In reality I will not have any capital gains or losses from a CAD perspective since I will be selling it for the same purchase price. However I will owe tax on depreciation recapture to Canada, but this is minor. I am unsure how this will be treated by the IRS however. 

If indeed the FX fluctuation will work in my favor I should be motivated to sell the property at the current exchange rates because the $60,000 USD if deductible from ordinary income would be worth more than $20,000 USD to me.

Any advise regarding this matter would be much appreciated. 

Thanks


----------



## BBCWatcher (Dec 28, 2012)

jaxtayler said:


> * Property has been a rental property from day one. ( Does this have any bearing on the situation?
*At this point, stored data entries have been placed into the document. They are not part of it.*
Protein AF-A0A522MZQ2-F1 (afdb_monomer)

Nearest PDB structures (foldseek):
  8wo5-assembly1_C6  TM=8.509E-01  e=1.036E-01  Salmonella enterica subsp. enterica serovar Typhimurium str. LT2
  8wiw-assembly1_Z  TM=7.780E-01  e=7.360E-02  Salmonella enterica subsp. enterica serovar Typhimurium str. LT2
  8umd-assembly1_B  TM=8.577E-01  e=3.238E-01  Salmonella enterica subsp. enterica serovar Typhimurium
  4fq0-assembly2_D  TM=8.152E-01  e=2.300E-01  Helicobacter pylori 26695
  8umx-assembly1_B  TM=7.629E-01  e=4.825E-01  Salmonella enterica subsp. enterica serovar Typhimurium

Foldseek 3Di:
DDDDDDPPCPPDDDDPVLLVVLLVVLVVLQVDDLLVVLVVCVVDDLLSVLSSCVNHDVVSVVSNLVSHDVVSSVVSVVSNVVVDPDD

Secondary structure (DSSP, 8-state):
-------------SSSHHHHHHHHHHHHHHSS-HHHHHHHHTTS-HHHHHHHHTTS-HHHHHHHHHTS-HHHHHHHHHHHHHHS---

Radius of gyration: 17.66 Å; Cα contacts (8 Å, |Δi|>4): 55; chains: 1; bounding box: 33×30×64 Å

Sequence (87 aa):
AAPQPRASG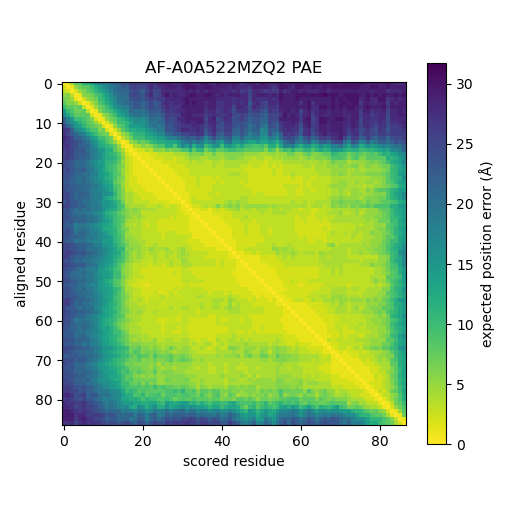HPSSGSGGDAAQVERTAKVWDQMDPEAAAKIAQRLPDVYVARVFAQMDPDQVAEILGSLPAKTAARLTTTRANAAPAR

Solvent-accessible surface area (backbone atoms only — not comparable to full-atom values): 5177 Å² total; per-residue (Å²): 138,82,92,81,79,83,84,74,78,69,82,78,83,80,84,65,62,60,56,57,49,34,49,51,49,19,55,51,44,71,77,37,59,38,56,61,42,26,59,50,49,74,76,46,57,57,72,59,47,35,54,20,53,71,65,37,57,68,68,62,47,48,50,20,41,69,55,30,58,68,74,56,34,54,49,39,53,50,50,36,59,67,70,44,76,86,127

Mean predicted aligned error: 10.29 Å

Structure (mmCIF, N/CA/C/O backbone):
data_AF-A0A522MZQ2-F1
#
_entry.id   AF-A0A522MZQ2-F1
#
loop_
_atom_site.group_PDB
_atom_site.id
_atom_site.type_symbol
_atom_site.label_atom_id
_atom_site.label_alt_id
_atom_site.label_comp_id
_atom_site.label_asym_id
_atom_site.label_entity_id
_atom_site.label_seq_id
_atom_site.pdbx_PDB_ins_code
_atom_site.Cartn_x
_atom_site.Cartn_y
_atom_site.Cartn_z
_atom_site.occupancy
_atom_site.B_iso_or_equiv
_atom_site.auth_seq_id
_atom_site.auth_comp_id
_atom_site.auth_asym_id
_atom_site.auth_atom_id
_atom_site.pdbx_PDB_model_num
ATOM 1 N N . ALA A 1 1 ? 8.826 -18.752 -53.834 1.00 45.78 1 ALA A N 1
ATOM 2 C CA . ALA A 1 1 ? 9.606 -18.121 -52.748 1.00 45.78 1 ALA A CA 1
ATOM 3 C C . ALA A 1 1 ? 8.780 -16.945 -52.235 1.00 45.78 1 ALA A C 1
ATOM 5 O O . ALA A 1 1 ? 8.516 -16.040 -53.005 1.00 45.78 1 ALA A O 1
ATOM 6 N N . ALA A 1 2 ? 8.023 -17.129 -51.157 1.00 53.59 2 ALA A N 1
ATOM 7 C CA . ALA A 1 2 ? 8.406 -16.930 -49.751 1.00 53.59 2 ALA A CA 1
ATOM 8 C C . ALA A 1 2 ? 7.793 -15.603 -49.236 1.00 53.59 2 ALA A C 1
ATOM 1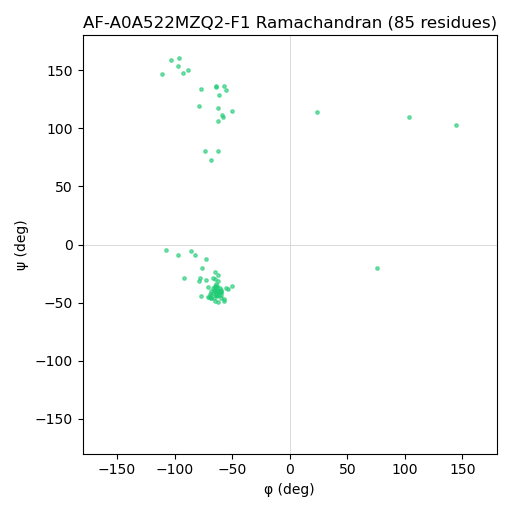0 O O . ALA A 1 2 ? 8.210 -14.540 -49.692 1.00 53.59 2 ALA A O 1
ATOM 11 N N . PRO A 1 3 ? 6.794 -15.642 -48.332 1.00 53.59 3 PRO A N 1
ATOM 12 C CA . PRO A 1 3 ? 6.283 -14.452 -47.659 1.00 53.59 3 PRO A CA 1
ATOM 13 C C . PRO A 1 3 ? 7.257 -14.032 -46.550 1.00 53.59 3 PRO A C 1
ATOM 15 O O . PRO A 1 3 ? 7.702 -14.876 -45.775 1.00 53.59 3 PRO A O 1
ATOM 18 N N . GLN A 1 4 ? 7.588 -12.742 -46.462 1.00 61.34 4 GLN A N 1
ATOM 19 C CA . GLN A 1 4 ? 8.377 -12.196 -45.352 1.00 61.34 4 GLN A CA 1
ATOM 20 C C . GLN A 1 4 ? 7.522 -11.276 -44.466 1.00 61.34 4 GLN A C 1
ATOM 22 O O . GLN A 1 4 ? 6.557 -10.677 -44.944 1.00 61.34 4 GLN A O 1
ATOM 27 N N . PRO A 1 5 ? 7.797 -11.259 -43.152 1.00 53.59 5 PRO A N 1
ATOM 28 C CA . PRO A 1 5 ? 6.769 -11.248 -42.123 1.00 53.59 5 PRO A CA 1
ATOM 29 C C . PRO A 1 5 ? 6.392 -9.839 -41.668 1.00 53.59 5 PRO A C 1
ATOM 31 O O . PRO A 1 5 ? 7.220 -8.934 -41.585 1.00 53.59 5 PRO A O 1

Since we were living in one of the properties prior to the move but has since been rented).


It could if there were a gain and if your residence were sufficiently long within the past 5 years.
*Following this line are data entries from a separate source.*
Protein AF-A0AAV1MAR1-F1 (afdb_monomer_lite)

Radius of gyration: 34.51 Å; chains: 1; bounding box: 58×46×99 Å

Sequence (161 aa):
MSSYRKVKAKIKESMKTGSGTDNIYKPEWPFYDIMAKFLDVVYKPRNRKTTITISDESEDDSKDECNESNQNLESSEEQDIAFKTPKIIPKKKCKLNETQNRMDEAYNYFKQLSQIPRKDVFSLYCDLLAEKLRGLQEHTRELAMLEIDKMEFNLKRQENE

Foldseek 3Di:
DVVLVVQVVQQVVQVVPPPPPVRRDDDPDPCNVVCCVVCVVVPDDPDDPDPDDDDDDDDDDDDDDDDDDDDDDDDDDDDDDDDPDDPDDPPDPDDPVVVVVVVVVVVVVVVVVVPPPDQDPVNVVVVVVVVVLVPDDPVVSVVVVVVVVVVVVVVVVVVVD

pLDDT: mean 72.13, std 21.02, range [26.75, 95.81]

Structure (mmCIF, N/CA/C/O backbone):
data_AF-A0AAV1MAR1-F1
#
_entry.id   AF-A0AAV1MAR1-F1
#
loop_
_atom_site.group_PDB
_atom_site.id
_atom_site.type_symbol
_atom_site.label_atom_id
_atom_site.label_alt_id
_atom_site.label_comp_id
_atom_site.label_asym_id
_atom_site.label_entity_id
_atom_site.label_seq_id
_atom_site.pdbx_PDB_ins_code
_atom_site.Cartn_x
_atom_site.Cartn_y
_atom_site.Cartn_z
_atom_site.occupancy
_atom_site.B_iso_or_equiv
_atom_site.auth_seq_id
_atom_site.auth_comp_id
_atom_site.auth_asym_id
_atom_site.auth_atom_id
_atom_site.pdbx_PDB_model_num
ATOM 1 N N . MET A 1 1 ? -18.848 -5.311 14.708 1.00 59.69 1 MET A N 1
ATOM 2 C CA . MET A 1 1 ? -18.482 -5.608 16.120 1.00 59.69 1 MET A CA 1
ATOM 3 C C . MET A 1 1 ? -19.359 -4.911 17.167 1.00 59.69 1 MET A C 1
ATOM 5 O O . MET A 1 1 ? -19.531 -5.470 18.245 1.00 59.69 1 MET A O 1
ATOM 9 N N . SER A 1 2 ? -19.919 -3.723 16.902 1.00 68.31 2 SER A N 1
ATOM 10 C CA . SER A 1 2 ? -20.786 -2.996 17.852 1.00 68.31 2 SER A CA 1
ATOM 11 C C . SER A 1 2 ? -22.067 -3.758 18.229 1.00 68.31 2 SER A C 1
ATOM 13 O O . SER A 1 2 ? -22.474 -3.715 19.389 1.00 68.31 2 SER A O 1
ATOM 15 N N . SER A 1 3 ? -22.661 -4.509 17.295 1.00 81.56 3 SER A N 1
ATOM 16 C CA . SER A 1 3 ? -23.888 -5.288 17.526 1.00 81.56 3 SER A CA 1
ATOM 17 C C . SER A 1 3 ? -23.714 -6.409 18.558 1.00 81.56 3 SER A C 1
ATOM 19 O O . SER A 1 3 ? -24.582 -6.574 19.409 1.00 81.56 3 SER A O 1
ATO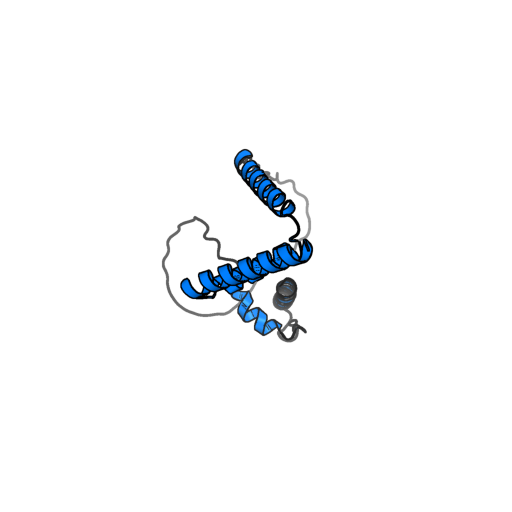M 21 N N . TYR A 1 4 ? -22.566 -7.105 18.567 1.00 86.94 4 TYR A N 1
ATOM 22 C CA . TYR A 1 4 ? -22.281 -8.182 19.530 1.00 86.94 4 TYR A CA 1
ATOM 23 C C . TYR A 1 4 ? -22.376 -7.697 20.980 1.00 86.94 4 TYR A C 1
ATOM 25 O O . TYR A 1 4 ? -23.058 -8.305 21.798 1.00 86.94 4 TYR A O 1
ATOM 33 N N . ARG A 1 5 ? -21.751 -6.551 21.287 1.00 86.38 5 ARG A N 1
ATOM 34 C CA . ARG A 1 5 ? -21.761 -5.976 22.642 1.00 86.38 5 ARG A CA 1
ATOM 35 C C . ARG A 1 5 ? -23.181 -5.656 23.111 1.00 86.38 5 ARG A C 1
ATOM 37 O O . ARG A 1 5 ? -23.516 -5.930 24.258 1.00 86.38 5 ARG A O 1
ATOM 44 N N . LYS A 1 6 ? -24.008 -5.098 22.220 1.00 88.19 6 LYS A N 1
ATOM 45 C CA . LYS A 1 6 ? -25.402 -4.733 22.517 1.00 88.19 6 LYS A CA 1
ATOM 46 C C . LYS A 1 6 ? -26.258 -5.969 22.787 1.00 88.19 6 LYS A C 1
ATOM 48 O O . LYS A 1 6 ? -26.998 -5.994 23.760 1.00 88.19 6 LYS A O 1
ATOM 53 N N . VAL A 1 7 ? -26.126 -6.999 21.954 1.00 88.50 7 VAL A N 1
ATOM 54 C CA . VAL A 1 7 ? -26.860 -8.262 22.116 1.00 88.50 7 VAL A CA 1
ATOM 55 C C . VAL A 1 7 ? -26.424 -8.985 23.394 1.00 88.50 7 VAL A C 1
ATOM 57 O O . VAL A 1 7 ? -27.270 -9.385 24.187 1.00 88.50 7 VAL A O 1
ATOM 60 N N . LYS A 1 8 ? -25.115 -9.054 23.660 1.00 87.69 8 LYS A N 1
ATOM 61 C CA . LYS A 1 8 ? -24.564 -9.630 24.895 1.00 87.69 8 LYS A CA 1
ATOM 62 C C . LYS A 1 8 ? -25.054 -8.903 26.153 1.00 87.69 8 LYS A C 1
ATOM 64 O O . LYS A 1 8 ? -25.322 -9.547 27.164 1.00 87.69 8 LYS A O 1
ATOM 69 N N . ALA A 1 9 ? -25.184 -7.575 26.100 1.00 87.19 9 ALA A N 1
ATOM 70 C CA . ALA A 1 9 ? -25.732 -6.790 27.204 1.00 87.19 9 ALA A CA 1
ATOM 71 C C . ALA A 1 9 ? -27.200 -7.149 27.489 1.00 87.19 9 ALA A C 1
ATOM 73 O O . ALA A 1 9 ? -27.524 -7.404 28.643 1.00 87.19 9 ALA A O 1
ATOM 74 N N . LYS A 1 10 ? -28.043 -7.268 26.453 1.00 87.81 10 LYS A N 1
ATOM 75 C CA . LYS A 1 10 ? -29.453 -7.682 26.592 1.00 87.81 10 LYS A CA 1
ATOM 76 C C . LYS A 1 10 ? -29.603 -9.079 27.196 1.00 87.81 10 LYS A C 1
ATOM 78 O O . LYS A 1 10 ? -30.439 -9.282 28.068 1.00 87.81 10 LYS A O 1
ATOM 83 N N . ILE A 1 11 ? -28.761 -10.027 26.777 1.00 86.81 11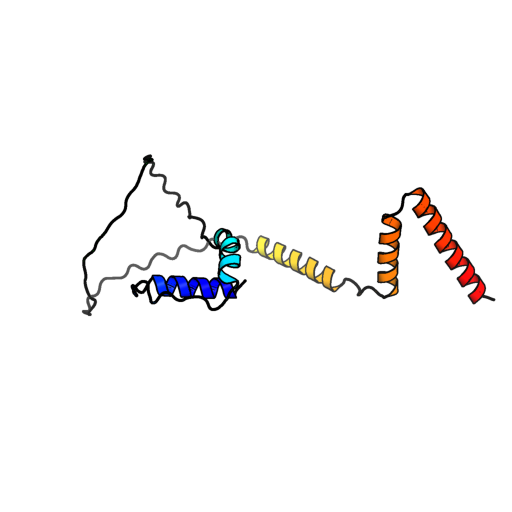 ILE A N 1
ATOM 84 C CA . ILE A 1 11 ? -28.741 -11.383 27.348 1.00 86.81 11 ILE A CA 1
ATOM 85 C C . ILE A 1 11 ? -28.388 -11.316 28.837 1.00 86.81 11 ILE A C 1
ATOM 87 O O . ILE A 1 11 ? -29.109 -11.860 29.670 1.00 86.81 11 ILE A O 1
ATOM 91 N N . LYS A 1 12 ? -27.326 -10.583 29.194 1.00 85.81 12 LYS A N 1
ATOM 92 C CA . LYS A 1 12 ? -26.907 -10.416 30.592 1.00 85.81 12 LYS A CA 1
ATOM 93 C C . LYS A 1 12 ? -27.974 -9.729 31.448 1.00 85.81 12 LYS A C 1
ATOM 95 O O . LYS A 1 12 ? -28.146 -10.089 32.606 1.00 85.81 12 LYS A O 1
ATOM 100 N N . GLU A 1 13 ? -28.666 -8.742 30.895 1.00 83.50 13 GLU A N 1
ATOM 101 C CA . GLU A 1 13 ? -29.760 -8.046 31.566 1.00 83.50 13 GLU A CA 1
ATOM 102 C C . GLU A 1 13 ? -30.949 -8.982 31.802 1.00 83.50 13 GLU A C 1
ATOM 104 O O . GLU A 1 13 ? -31.431 -9.060 32.926 1.00 83.50 13 GLU A O 1
ATOM 109 N N . SER A 1 14 ? -31.325 -9.795 30.807 1.00 82.06 14 SER A N 1
ATOM 110 C CA . SER A 1 14 ? -32.371 -10.813 30.982 1.00 82.06 14 SER A CA 1
ATOM 111 C C . SER A 1 14 ? -32.023 -11.857 32.050 1.00 82.06 14 SER A C 1
ATOM 113 O O . SER A 1 14 ? -32.900 -12.286 32.790 1.00 82.06 14 SER A O 1
ATOM 115 N N . MET A 1 15 ? -30.738 -12.206 32.199 1.00 80.81 15 MET A N 1
ATOM 116 C CA . MET A 1 15 ? -30.263 -13.117 33.249 1.00 80.81 15 MET A CA 1
ATOM 117 C C . MET A 1 15 ? -30.247 -12.478 34.645 1.00 80.81 15 MET A C 1
ATOM 119 O O . MET A 1 15 ? -30.354 -13.185 35.641 1.00 80.81 15 MET A O 1
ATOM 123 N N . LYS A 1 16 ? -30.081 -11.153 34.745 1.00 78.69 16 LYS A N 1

> * Would I actually be registering a loss of $60,000 USD on my US taxes?


If you're asking whether exchange rate fluctuations alone can result in a loss on the U.S. tax side, yes they can.
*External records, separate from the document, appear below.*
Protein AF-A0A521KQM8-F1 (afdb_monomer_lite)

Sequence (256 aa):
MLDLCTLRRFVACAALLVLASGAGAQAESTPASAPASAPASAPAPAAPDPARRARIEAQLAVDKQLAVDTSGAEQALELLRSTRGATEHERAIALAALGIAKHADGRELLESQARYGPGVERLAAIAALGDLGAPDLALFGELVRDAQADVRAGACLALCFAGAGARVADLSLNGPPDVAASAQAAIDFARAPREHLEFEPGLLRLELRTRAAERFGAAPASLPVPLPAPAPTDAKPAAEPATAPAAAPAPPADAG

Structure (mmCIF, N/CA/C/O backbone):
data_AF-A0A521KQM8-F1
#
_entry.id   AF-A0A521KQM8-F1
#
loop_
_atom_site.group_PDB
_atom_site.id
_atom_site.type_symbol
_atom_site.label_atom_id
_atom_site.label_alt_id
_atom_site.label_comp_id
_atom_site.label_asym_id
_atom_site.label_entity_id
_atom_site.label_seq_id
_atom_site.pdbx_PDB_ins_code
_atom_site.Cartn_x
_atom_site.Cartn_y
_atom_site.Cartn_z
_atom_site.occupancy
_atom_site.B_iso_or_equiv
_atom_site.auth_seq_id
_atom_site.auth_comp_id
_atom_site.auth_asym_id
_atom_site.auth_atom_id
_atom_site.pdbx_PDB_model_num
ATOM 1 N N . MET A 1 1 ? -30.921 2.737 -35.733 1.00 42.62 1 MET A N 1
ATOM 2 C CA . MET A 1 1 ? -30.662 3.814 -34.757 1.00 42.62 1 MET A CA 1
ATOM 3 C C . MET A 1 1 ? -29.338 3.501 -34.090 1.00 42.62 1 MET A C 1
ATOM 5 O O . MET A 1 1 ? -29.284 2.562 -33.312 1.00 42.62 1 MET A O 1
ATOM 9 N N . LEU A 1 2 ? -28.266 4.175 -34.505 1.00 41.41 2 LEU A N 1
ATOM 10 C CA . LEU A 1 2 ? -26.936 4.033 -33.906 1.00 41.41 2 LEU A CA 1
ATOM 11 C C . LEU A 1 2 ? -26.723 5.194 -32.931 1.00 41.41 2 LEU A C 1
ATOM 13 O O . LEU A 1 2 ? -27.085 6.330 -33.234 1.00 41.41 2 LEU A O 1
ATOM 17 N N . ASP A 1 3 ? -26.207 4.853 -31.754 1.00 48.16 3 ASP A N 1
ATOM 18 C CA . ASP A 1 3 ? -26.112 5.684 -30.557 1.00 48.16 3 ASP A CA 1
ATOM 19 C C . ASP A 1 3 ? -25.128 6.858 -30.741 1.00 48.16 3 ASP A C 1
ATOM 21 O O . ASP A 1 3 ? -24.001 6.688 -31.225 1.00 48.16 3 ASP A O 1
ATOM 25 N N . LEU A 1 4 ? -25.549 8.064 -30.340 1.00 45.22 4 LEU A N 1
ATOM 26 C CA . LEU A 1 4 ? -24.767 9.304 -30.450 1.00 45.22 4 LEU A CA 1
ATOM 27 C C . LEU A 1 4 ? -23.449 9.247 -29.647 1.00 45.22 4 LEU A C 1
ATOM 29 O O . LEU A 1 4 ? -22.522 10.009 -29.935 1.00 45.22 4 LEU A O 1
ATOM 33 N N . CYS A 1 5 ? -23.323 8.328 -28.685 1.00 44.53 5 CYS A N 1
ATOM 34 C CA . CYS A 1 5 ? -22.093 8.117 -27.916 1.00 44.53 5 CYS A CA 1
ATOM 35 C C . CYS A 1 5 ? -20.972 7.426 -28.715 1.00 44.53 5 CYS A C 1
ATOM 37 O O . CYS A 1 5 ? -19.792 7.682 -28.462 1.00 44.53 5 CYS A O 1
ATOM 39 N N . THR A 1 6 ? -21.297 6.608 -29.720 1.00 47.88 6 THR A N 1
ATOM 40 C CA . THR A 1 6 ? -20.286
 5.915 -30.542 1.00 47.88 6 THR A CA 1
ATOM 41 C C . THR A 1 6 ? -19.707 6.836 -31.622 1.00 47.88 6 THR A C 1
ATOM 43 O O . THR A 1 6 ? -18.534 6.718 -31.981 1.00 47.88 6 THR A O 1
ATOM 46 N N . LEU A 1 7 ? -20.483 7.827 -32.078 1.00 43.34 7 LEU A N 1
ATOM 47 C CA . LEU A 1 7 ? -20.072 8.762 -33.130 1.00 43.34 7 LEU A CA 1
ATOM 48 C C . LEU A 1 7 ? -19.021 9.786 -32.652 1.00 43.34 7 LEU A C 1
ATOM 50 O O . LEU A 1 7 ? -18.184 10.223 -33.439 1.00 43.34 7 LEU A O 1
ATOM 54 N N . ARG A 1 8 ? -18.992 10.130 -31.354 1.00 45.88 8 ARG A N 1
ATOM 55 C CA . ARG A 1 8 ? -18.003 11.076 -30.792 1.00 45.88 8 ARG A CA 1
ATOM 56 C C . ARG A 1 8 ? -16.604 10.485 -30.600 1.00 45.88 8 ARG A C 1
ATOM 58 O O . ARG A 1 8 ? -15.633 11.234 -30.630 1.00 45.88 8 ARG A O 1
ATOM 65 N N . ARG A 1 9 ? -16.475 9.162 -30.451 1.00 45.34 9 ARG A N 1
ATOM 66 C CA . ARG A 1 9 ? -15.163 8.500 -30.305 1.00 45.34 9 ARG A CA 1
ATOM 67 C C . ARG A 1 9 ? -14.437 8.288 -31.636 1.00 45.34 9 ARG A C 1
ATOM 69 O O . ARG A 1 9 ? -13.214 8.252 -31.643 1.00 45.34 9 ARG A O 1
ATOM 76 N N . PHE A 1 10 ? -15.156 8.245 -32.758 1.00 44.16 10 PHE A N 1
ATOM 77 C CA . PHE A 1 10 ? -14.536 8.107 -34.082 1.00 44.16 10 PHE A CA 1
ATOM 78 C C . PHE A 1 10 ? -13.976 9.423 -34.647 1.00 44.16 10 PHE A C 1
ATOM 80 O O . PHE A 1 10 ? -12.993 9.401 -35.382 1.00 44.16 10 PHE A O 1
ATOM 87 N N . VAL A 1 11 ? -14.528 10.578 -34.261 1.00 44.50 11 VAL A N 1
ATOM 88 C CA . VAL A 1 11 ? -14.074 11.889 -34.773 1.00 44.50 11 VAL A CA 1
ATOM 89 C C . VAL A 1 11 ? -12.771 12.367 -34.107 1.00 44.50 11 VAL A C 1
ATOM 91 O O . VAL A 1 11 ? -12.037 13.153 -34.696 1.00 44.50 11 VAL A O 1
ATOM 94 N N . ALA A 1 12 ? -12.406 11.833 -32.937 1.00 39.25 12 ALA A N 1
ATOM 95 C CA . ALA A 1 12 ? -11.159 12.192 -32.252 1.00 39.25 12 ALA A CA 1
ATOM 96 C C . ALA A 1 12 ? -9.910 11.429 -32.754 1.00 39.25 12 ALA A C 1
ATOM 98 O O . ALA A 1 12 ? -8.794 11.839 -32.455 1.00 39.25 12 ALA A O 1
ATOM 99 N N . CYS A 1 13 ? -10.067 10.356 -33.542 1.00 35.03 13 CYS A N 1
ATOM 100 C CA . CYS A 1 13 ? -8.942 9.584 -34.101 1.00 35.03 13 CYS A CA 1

> * If so will this be treated as a capital loss or an ordinary loss that can be deducted against earned income?


Usually a capital loss. Ordinary losses are sometimes possible when there's a trade or business involved.



> If indeed the FX fluctuation will work in my favor I should be motivated to sell the property at the current exchange rates because the $60,000 USD if deductible from ordinary income would be worth more than $20,000 USD to me.


Congress and the IRS thought of that, which is why capital losses are (generally) limited. However, you can combine sales. For example, if you have another property that has gained ~$60,000 (in U.S. dollar terms) you can sell that, too, and your capital loss will offset your capital gain.

But yes, foreign currency fluctuations can work in your tax favor. "Eyes on the prize," though. It's not generally a good thing to lose money (in any currency), so that wouldn't be the investment objective I would recommend.


----------



## jaxtayler (Mar 13, 2015)

I actually wouldn't be losing any money because I would have invested $50,000 CAD as a down payment on the property, and would be walking away with $70,000 CAD once I paid off my mortgage.

So I invested $50,000 USD based on exchange rates in mid-2012 and walk away with $56,000 USD based on 2015 exchange rates. So I actually made $6,000 USD.

What are the limitations on capital losses and how long can I actually carry them forward?Unfortunately I don't have any capital gains that I can offset with these losses. I was under the impression this would be considered a Section 1231 loss, therefore allowing me to reduce earned income. Would this not qualify?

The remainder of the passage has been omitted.